Vernetztes Arbeiten mit mobilen Endgeräten

Projektstatus

Planung
100%
Durchführung
100%
Dokumentation
100%

Hintergrund

Medizinische Einrichtungsgesellschaft mbH

Das Naemi-Wilke-Stift wurde als Privatstiftung des Gubener Hutfabrikanten Friedrich Wilke (1829-1908) im Jahr 1878 gegründet. 1879 kam zum 14-Betten-Kinderkrankenhaus ein Kindergarten hinzu. Heute gehört unter anderen die Medizinische Einrichtungsgesellschaft mbH (kurz MEGmbH) als eine Tochtergesellschaft zum Naemi-WilkeStift. Sie beinhaltet mehrere Arztpraxen verschiedener Fachbereiche, sowie eine physiotherapeutische, logopädische und ergotherapeutische Praxis.

Die physiotherapeutischen Behandlungen finden im Krankenhaus (stationäre Versorgung), in den eigenen Räumlichkeiten des Ambulanzzentrums (ambulante Versorgung) oder nach Verordnung im Hausbesuch statt. Die Therapien erfolgen auf der Grundlage von ärztlichen Verordnungen. Auch Privatzahlerleistungen, Präventionssport und Funktionssport gehören zu den Angeboten der Praxis.

www.naemi-wilke-stift.de

„Mit der Erweiterung unserer digitalen Fertigkeiten versprechen wir uns eine Vereinfachung und Optimierung der dokumentarischen Arbeitsprozesse. Auch die Koordination unserer terminlichen, räumlichen und fachlichen Kapazitäten wird effektiver. Mit jenem starken Background können sich unsere Therapeuten noch besser auf unsere Patienten und deren Bedürfnisse fokussieren.“

Jana Kermas (Leiterin Physiotherapie)

Herausforderung

Die Physiotherapie arbeitete weitestgehend noch analog, lediglich der Empfang und das Sekretariat nutzten eine für Physiotherapien und Arztpraxen geeignete Softwarelösung für Terminvereinbarungen, Raumplanung, Kalenderfunktionen der einzelnen Mitarbeiter und Behandlungsdokumentation. Die Ablage der Patientenakten und weiterer Dokumente erfolgte rein papierhaft und an unterschiedlichen Orten. Die Behandlungsräume verfügten über keine EDV (PC, Drucker, Tablet) und keine Anbindung an die vorhandene Netzwerkstruktur (LAN bzw. W-LAN). Aufgrund der mangelnden Infrastruktur erfolgte die Planung und Koordination der Termine und Behandlungen nahezu ausschließlich papierhaft, analog und über den Empfang.

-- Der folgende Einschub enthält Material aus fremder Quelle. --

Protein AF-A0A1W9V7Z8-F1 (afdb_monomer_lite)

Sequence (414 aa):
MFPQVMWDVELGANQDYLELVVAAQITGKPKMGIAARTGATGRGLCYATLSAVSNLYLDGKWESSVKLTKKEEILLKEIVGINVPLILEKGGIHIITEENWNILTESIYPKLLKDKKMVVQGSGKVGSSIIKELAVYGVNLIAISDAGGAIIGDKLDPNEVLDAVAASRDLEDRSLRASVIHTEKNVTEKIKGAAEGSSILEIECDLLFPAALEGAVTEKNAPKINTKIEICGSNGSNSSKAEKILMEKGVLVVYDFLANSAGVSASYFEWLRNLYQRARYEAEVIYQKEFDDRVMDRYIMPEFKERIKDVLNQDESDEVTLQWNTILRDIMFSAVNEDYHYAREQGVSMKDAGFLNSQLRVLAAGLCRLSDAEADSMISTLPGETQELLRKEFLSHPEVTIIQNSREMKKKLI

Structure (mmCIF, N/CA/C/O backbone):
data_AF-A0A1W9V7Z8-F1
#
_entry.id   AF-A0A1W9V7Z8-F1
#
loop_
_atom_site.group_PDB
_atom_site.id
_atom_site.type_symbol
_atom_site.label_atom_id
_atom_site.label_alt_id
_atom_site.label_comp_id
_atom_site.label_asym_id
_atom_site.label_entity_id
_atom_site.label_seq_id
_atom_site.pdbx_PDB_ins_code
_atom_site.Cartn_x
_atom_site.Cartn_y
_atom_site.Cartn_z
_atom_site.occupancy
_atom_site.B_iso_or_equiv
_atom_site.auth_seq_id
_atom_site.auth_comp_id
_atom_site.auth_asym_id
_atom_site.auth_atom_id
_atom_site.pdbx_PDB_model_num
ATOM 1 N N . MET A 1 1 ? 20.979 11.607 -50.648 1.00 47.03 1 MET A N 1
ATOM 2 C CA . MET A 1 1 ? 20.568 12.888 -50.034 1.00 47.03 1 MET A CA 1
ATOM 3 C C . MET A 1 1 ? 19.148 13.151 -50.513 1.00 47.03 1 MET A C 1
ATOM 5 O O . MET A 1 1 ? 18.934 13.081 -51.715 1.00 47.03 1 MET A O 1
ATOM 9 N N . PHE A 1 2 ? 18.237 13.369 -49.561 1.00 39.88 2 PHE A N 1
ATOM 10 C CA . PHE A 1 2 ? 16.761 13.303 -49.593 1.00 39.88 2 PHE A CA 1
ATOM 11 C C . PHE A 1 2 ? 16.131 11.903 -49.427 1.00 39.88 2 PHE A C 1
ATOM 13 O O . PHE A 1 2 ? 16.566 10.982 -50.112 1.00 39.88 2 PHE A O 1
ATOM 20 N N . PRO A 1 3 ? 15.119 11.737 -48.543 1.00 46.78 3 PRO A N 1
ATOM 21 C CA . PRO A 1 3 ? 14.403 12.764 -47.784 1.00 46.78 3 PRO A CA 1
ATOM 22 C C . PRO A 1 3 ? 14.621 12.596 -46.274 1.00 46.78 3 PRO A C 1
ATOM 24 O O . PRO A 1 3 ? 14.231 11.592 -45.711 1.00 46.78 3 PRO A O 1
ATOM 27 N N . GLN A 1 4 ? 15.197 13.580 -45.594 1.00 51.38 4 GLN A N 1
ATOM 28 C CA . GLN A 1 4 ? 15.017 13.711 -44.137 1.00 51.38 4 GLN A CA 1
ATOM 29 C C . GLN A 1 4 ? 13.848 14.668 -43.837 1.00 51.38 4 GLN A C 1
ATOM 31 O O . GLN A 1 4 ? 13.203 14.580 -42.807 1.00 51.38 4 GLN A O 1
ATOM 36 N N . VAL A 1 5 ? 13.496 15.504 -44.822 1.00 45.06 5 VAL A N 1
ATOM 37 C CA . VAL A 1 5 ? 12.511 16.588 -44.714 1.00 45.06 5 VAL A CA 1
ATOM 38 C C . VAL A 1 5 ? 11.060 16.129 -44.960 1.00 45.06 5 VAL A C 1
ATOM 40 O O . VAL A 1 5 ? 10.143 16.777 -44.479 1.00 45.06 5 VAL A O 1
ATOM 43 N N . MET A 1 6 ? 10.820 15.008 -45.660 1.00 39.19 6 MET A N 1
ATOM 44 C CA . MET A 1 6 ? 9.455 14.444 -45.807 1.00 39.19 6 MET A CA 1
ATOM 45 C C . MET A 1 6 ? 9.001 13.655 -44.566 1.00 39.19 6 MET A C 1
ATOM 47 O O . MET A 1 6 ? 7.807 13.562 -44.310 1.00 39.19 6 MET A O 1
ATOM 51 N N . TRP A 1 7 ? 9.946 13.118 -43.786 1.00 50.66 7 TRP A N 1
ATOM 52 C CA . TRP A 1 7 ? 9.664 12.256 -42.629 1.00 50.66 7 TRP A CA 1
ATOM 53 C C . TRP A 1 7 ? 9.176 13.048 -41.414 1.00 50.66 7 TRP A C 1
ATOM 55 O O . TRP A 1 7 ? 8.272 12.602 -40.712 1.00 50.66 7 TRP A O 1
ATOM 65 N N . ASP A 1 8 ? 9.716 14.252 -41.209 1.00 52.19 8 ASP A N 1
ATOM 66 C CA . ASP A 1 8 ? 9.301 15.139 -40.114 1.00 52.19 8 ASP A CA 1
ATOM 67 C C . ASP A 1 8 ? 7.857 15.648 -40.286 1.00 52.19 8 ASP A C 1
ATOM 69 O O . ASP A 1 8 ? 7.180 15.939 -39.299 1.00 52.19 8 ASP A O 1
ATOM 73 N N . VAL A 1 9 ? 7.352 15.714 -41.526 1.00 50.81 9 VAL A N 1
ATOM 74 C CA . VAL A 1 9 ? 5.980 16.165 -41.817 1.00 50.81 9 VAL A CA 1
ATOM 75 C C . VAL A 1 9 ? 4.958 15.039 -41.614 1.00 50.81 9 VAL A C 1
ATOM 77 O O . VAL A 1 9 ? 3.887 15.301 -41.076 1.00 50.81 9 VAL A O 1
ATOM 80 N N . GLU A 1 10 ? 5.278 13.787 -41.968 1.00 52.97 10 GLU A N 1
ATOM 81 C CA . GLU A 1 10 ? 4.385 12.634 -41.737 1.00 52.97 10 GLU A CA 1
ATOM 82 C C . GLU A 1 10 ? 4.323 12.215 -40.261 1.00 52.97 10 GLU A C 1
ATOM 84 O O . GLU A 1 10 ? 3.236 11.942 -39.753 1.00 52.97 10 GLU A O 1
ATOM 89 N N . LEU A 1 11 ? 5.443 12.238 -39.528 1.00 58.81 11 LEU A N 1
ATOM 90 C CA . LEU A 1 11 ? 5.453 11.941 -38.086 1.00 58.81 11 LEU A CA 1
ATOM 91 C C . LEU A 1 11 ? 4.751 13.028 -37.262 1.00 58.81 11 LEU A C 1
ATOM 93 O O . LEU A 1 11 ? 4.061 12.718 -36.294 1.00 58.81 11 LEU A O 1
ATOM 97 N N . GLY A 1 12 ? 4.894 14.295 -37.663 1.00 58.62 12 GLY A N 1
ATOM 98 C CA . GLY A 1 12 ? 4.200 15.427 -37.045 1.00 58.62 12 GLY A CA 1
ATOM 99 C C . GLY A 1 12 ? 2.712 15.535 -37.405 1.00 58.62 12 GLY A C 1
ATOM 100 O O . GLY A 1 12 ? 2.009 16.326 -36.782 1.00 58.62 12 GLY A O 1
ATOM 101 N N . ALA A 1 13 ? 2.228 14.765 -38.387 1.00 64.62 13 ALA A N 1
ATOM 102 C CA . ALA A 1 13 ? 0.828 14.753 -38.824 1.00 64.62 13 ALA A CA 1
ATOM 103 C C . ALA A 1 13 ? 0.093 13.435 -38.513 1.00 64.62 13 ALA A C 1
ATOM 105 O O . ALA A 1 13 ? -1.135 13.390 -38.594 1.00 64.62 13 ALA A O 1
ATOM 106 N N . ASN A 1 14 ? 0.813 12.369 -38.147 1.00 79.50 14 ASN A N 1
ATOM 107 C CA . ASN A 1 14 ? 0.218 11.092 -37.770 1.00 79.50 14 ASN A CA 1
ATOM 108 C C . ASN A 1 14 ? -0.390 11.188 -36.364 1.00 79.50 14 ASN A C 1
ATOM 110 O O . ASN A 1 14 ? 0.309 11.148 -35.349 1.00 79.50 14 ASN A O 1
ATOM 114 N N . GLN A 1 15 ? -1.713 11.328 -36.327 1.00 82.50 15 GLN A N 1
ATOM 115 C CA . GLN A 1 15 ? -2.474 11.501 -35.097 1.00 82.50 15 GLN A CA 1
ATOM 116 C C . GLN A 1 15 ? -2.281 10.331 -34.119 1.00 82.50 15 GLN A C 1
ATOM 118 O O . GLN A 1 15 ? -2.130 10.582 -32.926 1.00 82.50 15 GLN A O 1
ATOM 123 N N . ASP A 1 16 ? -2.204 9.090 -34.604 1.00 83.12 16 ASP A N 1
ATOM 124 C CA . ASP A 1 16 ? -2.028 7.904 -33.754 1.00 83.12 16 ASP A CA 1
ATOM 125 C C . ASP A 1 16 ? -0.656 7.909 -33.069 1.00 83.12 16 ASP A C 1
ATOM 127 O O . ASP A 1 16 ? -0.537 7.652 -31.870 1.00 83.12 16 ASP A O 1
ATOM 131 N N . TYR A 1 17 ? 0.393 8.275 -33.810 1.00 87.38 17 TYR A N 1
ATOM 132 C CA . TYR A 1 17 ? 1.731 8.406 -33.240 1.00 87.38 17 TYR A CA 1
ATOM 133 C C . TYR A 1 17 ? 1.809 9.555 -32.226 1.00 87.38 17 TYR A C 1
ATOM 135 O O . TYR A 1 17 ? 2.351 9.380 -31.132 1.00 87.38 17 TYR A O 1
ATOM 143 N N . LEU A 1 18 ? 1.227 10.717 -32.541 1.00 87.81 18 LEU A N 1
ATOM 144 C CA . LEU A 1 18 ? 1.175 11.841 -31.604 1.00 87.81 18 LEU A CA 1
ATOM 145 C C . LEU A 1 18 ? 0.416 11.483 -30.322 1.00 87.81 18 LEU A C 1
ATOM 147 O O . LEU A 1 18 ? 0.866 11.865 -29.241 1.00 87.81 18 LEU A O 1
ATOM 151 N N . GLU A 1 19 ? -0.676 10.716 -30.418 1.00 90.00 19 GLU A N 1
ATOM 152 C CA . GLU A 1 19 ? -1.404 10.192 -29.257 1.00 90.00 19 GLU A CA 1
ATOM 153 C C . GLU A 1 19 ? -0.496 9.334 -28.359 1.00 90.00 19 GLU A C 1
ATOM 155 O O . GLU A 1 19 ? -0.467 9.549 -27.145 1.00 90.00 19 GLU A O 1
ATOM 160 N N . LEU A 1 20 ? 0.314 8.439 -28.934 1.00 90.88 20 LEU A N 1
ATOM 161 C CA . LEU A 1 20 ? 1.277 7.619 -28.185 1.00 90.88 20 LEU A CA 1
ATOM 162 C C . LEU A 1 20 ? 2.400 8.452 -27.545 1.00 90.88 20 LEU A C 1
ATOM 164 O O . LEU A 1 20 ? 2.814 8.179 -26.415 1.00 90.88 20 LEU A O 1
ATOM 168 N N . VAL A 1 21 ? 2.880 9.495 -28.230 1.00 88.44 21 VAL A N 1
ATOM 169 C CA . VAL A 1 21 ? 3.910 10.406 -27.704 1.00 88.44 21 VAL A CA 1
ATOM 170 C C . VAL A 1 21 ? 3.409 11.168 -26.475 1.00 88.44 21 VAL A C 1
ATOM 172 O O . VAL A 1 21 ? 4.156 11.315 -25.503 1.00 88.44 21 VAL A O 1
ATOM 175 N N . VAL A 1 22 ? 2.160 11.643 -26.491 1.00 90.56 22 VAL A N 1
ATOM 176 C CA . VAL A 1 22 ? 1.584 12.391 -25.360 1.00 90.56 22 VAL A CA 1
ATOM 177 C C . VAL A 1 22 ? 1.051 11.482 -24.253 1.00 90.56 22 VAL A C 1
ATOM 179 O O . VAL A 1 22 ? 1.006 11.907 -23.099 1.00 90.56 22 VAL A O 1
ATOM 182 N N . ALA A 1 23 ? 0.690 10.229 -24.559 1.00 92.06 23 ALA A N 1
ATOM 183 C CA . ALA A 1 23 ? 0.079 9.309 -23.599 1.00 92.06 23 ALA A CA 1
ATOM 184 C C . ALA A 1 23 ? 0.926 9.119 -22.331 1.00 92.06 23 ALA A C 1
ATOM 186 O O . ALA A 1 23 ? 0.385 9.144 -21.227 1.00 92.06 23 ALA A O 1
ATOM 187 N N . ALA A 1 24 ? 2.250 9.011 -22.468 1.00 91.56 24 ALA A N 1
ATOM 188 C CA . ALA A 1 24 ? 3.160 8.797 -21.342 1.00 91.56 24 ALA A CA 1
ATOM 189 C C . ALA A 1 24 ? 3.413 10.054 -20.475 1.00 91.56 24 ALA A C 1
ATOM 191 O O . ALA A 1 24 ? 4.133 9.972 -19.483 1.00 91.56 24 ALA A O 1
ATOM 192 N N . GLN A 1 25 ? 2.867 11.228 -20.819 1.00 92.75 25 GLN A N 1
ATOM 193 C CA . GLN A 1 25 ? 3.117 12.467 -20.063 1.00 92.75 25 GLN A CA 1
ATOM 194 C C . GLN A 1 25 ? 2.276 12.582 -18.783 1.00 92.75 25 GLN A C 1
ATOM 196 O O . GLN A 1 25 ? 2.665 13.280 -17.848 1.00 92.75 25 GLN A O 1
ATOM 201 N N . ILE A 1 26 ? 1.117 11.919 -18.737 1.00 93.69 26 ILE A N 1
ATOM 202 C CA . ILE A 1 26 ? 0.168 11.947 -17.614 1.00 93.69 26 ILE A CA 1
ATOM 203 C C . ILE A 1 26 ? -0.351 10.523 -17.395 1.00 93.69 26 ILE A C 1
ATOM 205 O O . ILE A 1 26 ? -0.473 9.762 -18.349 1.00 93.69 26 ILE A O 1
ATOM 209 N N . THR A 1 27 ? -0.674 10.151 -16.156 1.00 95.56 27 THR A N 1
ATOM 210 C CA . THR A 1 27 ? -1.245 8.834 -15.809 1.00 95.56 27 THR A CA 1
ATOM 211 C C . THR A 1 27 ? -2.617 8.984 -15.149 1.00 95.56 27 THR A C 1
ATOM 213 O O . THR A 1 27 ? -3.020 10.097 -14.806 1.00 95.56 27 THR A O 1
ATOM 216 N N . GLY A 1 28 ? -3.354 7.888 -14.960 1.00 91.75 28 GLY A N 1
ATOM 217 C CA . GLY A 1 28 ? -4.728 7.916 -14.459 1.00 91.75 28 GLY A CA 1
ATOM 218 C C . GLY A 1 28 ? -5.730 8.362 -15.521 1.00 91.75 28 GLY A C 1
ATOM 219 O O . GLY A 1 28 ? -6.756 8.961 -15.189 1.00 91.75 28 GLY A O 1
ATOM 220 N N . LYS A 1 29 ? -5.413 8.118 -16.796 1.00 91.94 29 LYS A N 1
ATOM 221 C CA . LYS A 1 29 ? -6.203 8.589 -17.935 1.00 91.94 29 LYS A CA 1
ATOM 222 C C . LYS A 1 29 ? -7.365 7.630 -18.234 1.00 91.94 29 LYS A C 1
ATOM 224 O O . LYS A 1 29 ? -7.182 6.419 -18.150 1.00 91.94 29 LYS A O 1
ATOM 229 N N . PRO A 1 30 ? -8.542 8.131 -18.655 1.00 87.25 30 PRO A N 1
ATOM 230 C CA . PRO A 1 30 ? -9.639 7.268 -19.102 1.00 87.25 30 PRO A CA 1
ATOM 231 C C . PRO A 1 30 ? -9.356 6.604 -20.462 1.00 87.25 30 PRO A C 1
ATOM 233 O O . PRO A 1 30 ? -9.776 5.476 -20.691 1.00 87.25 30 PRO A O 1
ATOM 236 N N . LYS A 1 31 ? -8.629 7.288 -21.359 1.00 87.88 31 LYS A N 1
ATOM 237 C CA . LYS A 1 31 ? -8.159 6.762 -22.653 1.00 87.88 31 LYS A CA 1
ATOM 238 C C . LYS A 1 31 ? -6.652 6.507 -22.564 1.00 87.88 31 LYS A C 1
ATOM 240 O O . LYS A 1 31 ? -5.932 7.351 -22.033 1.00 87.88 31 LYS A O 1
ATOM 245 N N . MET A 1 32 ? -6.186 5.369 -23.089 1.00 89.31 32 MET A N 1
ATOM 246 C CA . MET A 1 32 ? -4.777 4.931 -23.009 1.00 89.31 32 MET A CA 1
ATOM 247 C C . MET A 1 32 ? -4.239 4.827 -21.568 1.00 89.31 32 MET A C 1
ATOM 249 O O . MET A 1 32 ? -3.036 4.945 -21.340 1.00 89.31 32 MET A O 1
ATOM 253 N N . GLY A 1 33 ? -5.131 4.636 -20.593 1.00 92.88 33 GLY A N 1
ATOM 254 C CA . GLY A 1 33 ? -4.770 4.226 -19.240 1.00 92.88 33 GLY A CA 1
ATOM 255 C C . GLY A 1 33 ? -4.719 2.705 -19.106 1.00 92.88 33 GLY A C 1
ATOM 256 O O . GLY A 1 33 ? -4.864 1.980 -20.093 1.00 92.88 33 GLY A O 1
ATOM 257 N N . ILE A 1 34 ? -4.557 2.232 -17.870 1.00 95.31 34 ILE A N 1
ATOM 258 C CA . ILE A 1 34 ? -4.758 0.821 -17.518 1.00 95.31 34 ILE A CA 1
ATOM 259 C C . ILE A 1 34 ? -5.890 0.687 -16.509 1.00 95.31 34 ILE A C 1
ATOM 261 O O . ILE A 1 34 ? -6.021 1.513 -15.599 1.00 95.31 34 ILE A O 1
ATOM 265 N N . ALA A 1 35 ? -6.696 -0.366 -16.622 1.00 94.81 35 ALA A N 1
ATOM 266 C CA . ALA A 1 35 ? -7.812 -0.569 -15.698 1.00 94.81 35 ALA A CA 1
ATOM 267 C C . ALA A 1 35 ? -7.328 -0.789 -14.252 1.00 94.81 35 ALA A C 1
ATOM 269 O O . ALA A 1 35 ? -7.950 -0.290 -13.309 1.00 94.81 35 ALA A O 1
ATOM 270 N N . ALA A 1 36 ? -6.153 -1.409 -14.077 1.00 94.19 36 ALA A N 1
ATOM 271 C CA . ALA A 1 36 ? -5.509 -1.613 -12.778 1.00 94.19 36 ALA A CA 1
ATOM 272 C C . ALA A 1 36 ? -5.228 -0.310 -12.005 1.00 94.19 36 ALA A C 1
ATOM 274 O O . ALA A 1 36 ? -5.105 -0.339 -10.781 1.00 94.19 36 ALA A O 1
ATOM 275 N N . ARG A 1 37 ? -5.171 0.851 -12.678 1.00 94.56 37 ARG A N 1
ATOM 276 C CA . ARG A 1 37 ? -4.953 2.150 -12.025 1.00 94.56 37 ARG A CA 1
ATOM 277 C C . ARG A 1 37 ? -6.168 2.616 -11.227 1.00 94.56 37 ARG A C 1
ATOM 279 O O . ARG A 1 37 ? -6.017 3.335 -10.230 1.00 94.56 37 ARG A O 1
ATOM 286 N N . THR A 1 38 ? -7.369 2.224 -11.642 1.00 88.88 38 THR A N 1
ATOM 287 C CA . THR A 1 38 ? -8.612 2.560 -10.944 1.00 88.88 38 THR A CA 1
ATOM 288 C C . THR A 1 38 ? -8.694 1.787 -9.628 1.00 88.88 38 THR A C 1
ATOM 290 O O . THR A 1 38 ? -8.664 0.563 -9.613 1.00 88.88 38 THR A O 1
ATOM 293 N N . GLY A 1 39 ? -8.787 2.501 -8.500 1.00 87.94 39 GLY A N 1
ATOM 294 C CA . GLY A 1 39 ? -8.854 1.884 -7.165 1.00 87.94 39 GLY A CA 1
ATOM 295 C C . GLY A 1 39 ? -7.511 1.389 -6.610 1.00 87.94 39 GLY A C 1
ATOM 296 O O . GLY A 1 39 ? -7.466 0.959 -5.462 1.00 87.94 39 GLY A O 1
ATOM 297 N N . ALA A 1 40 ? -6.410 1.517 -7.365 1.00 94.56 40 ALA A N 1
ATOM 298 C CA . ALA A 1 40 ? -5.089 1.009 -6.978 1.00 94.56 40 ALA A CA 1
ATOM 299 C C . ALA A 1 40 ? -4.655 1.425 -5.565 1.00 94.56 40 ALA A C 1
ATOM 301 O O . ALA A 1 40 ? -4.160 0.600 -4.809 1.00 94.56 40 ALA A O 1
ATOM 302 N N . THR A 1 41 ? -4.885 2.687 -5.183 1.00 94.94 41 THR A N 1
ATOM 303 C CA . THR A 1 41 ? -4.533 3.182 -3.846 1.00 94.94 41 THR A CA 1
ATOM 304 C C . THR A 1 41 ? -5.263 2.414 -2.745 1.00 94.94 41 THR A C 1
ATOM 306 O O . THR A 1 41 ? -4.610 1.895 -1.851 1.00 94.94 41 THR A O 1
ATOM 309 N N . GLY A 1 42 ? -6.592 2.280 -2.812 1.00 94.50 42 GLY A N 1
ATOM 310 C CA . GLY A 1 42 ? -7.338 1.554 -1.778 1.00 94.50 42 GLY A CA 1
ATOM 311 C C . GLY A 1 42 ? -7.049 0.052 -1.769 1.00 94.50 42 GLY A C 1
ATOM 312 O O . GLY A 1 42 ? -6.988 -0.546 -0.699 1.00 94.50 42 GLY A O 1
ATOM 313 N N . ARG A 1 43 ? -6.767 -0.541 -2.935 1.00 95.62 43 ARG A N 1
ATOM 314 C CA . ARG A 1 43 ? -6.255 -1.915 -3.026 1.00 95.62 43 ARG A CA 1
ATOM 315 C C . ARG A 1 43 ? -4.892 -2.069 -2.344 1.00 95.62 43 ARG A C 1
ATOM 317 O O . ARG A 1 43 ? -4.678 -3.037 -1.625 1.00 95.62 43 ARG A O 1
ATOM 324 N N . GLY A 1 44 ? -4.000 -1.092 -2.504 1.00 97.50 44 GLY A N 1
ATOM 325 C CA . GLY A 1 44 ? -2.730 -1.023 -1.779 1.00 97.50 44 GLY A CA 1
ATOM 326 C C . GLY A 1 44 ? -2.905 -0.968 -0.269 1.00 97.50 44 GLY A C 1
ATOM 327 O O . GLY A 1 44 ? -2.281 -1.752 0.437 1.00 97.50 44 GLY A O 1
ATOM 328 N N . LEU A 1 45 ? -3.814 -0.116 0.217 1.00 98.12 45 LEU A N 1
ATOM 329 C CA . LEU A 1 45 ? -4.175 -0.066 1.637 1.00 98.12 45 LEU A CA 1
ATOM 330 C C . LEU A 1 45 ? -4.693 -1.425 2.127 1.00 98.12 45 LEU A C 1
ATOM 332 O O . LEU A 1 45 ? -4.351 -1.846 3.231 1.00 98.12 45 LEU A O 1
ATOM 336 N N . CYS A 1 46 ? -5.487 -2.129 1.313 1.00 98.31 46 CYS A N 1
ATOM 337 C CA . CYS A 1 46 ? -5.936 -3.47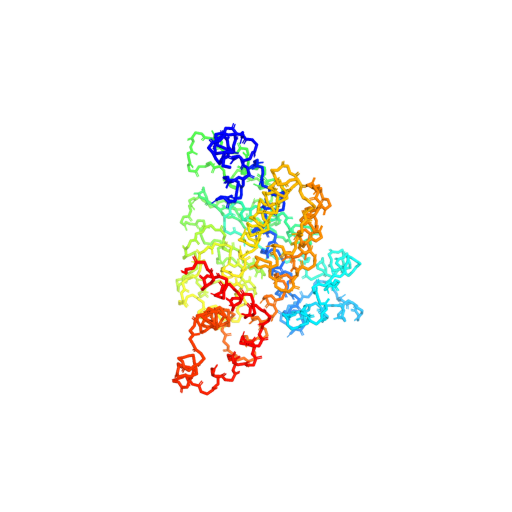8 1.641 1.00 98.31 46 CYS A CA 1
ATOM 338 C C . CYS A 1 46 ? -4.738 -4.421 1.772 1.00 98.31 46 CYS A C 1
ATOM 340 O O . CYS A 1 46 ? -4.580 -5.043 2.814 1.00 98.31 46 CYS A O 1
ATOM 342 N N . TYR A 1 47 ? -3.851 -4.495 0.777 1.00 98.62 47 TYR A N 1
ATOM 343 C CA . TYR A 1 47 ? -2.657 -5.348 0.848 1.00 98.62 47 TYR A CA 1
ATOM 344 C C . TYR A 1 47 ? -1.759 -5.012 2.043 1.00 98.62 47 TYR A C 1
ATOM 346 O O . TYR A 1 47 ? -1.290 -5.920 2.727 1.00 98.62 47 TYR A O 1
ATOM 354 N N . ALA A 1 48 ? -1.592 -3.725 2.351 1.00 98.69 48 ALA A N 1
ATOM 355 C CA . ALA A 1 48 ? -0.876 -3.275 3.535 1.00 98.69 48 ALA A CA 1
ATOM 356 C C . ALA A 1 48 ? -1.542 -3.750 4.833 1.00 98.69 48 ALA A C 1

Es wurde zudem nur eine papierhafte Patientenakte geführt. Die Dokumentation der Patiententermine und Behandlungen erfolgten somit analog. Das spätere Übertragen in die hausinterne Softwarelösung kostete die Mitarbeiter viel Zeit und war nur an bestimmten Terminals möglich. Dies führte während der regulären Arbeitszeiten zu Verzögerungen an den Terminals, weshalb viele Mitarbeiter die Übertragung im Anschluss an Ihre Arbeitszeit vornahmen. Die handschriftliche Dokumentation in den Patientenakten führte zu Irritationen und die papierhafte Ablage ermöglichte keinen unkomplizierten Zugriff auf benötigte Informationen z.B. von unterwegs oder im Vorfeld eines Patiententermins.

Lösung

Es galt somit im ersten Schritt eine flächendeckende Netzwerkinfrastruktur aufzubauen um daraufhin die bestehende Softwarelösung in den einzelnen Behandlungsräumen direkt nutzbar zu machen. Der Fokus sollte hierbei auf der Nutzung mobiler Endgeräte in Form von Tablets liegen. Im Rahmen des Relevanz-Fähigkeits-Modells (RFM) wurde der benötigte Funktionsumfang grob abgesteckt und die Hauptfunktionen definiert. Dadurch wurde deutlich, dass die bestehenden Prozesse, Abläufe und Strukturen klar definiert, gruppiert und dokumentiert werden müssen. Nur so ist eine weitere Detaillierung des benötigten Funktionsumfangs der mobilen Softwarelösung möglich. Gemeinsam mit der MEG entschied man sich für ein Pilotprojekt zur Nutzung mobiler Endgeräte (Tablet) um den täglichen Workaround bestmöglich erfassen und erproben zu können. Ein gebrauchtes Tablet sollte von ein oder zwei Mitarbeitern in den Arbeitsalltag integriert und genutzt werden um die tatsächlichen Arbeitsabläufe, Prozesse und Strukturen bestmöglich erfassen zu können.

Umsetzung

Durch das Qualitätsmanagement der Physiotherapie ausführlich zusammengestellte Prozessabläufe erleichterten die Nachvollziehbarkeit von Abhängigkeiten und die Erstellung eines Anforderungsprofils des benötigten Funktionsumfangs. Der ständige Austausch unter Einbeziehung der Mitarbeiter ermöglichte es die Abläufe, Prozesse und Strukturen weiter zu detaillieren und zu gliedern. Die Befragung der Mitarbeiter gab einen guten Einblick in tägliche Routinen und die damit einhergehenden Anforderungen an den Funktionsumfang der mobilen Softwarelösung. Gleichzeitig war so ein Abgleich der theoretisch definierten mit den im Arbeitsalltag gelebten Prozessen und Abläufen möglich.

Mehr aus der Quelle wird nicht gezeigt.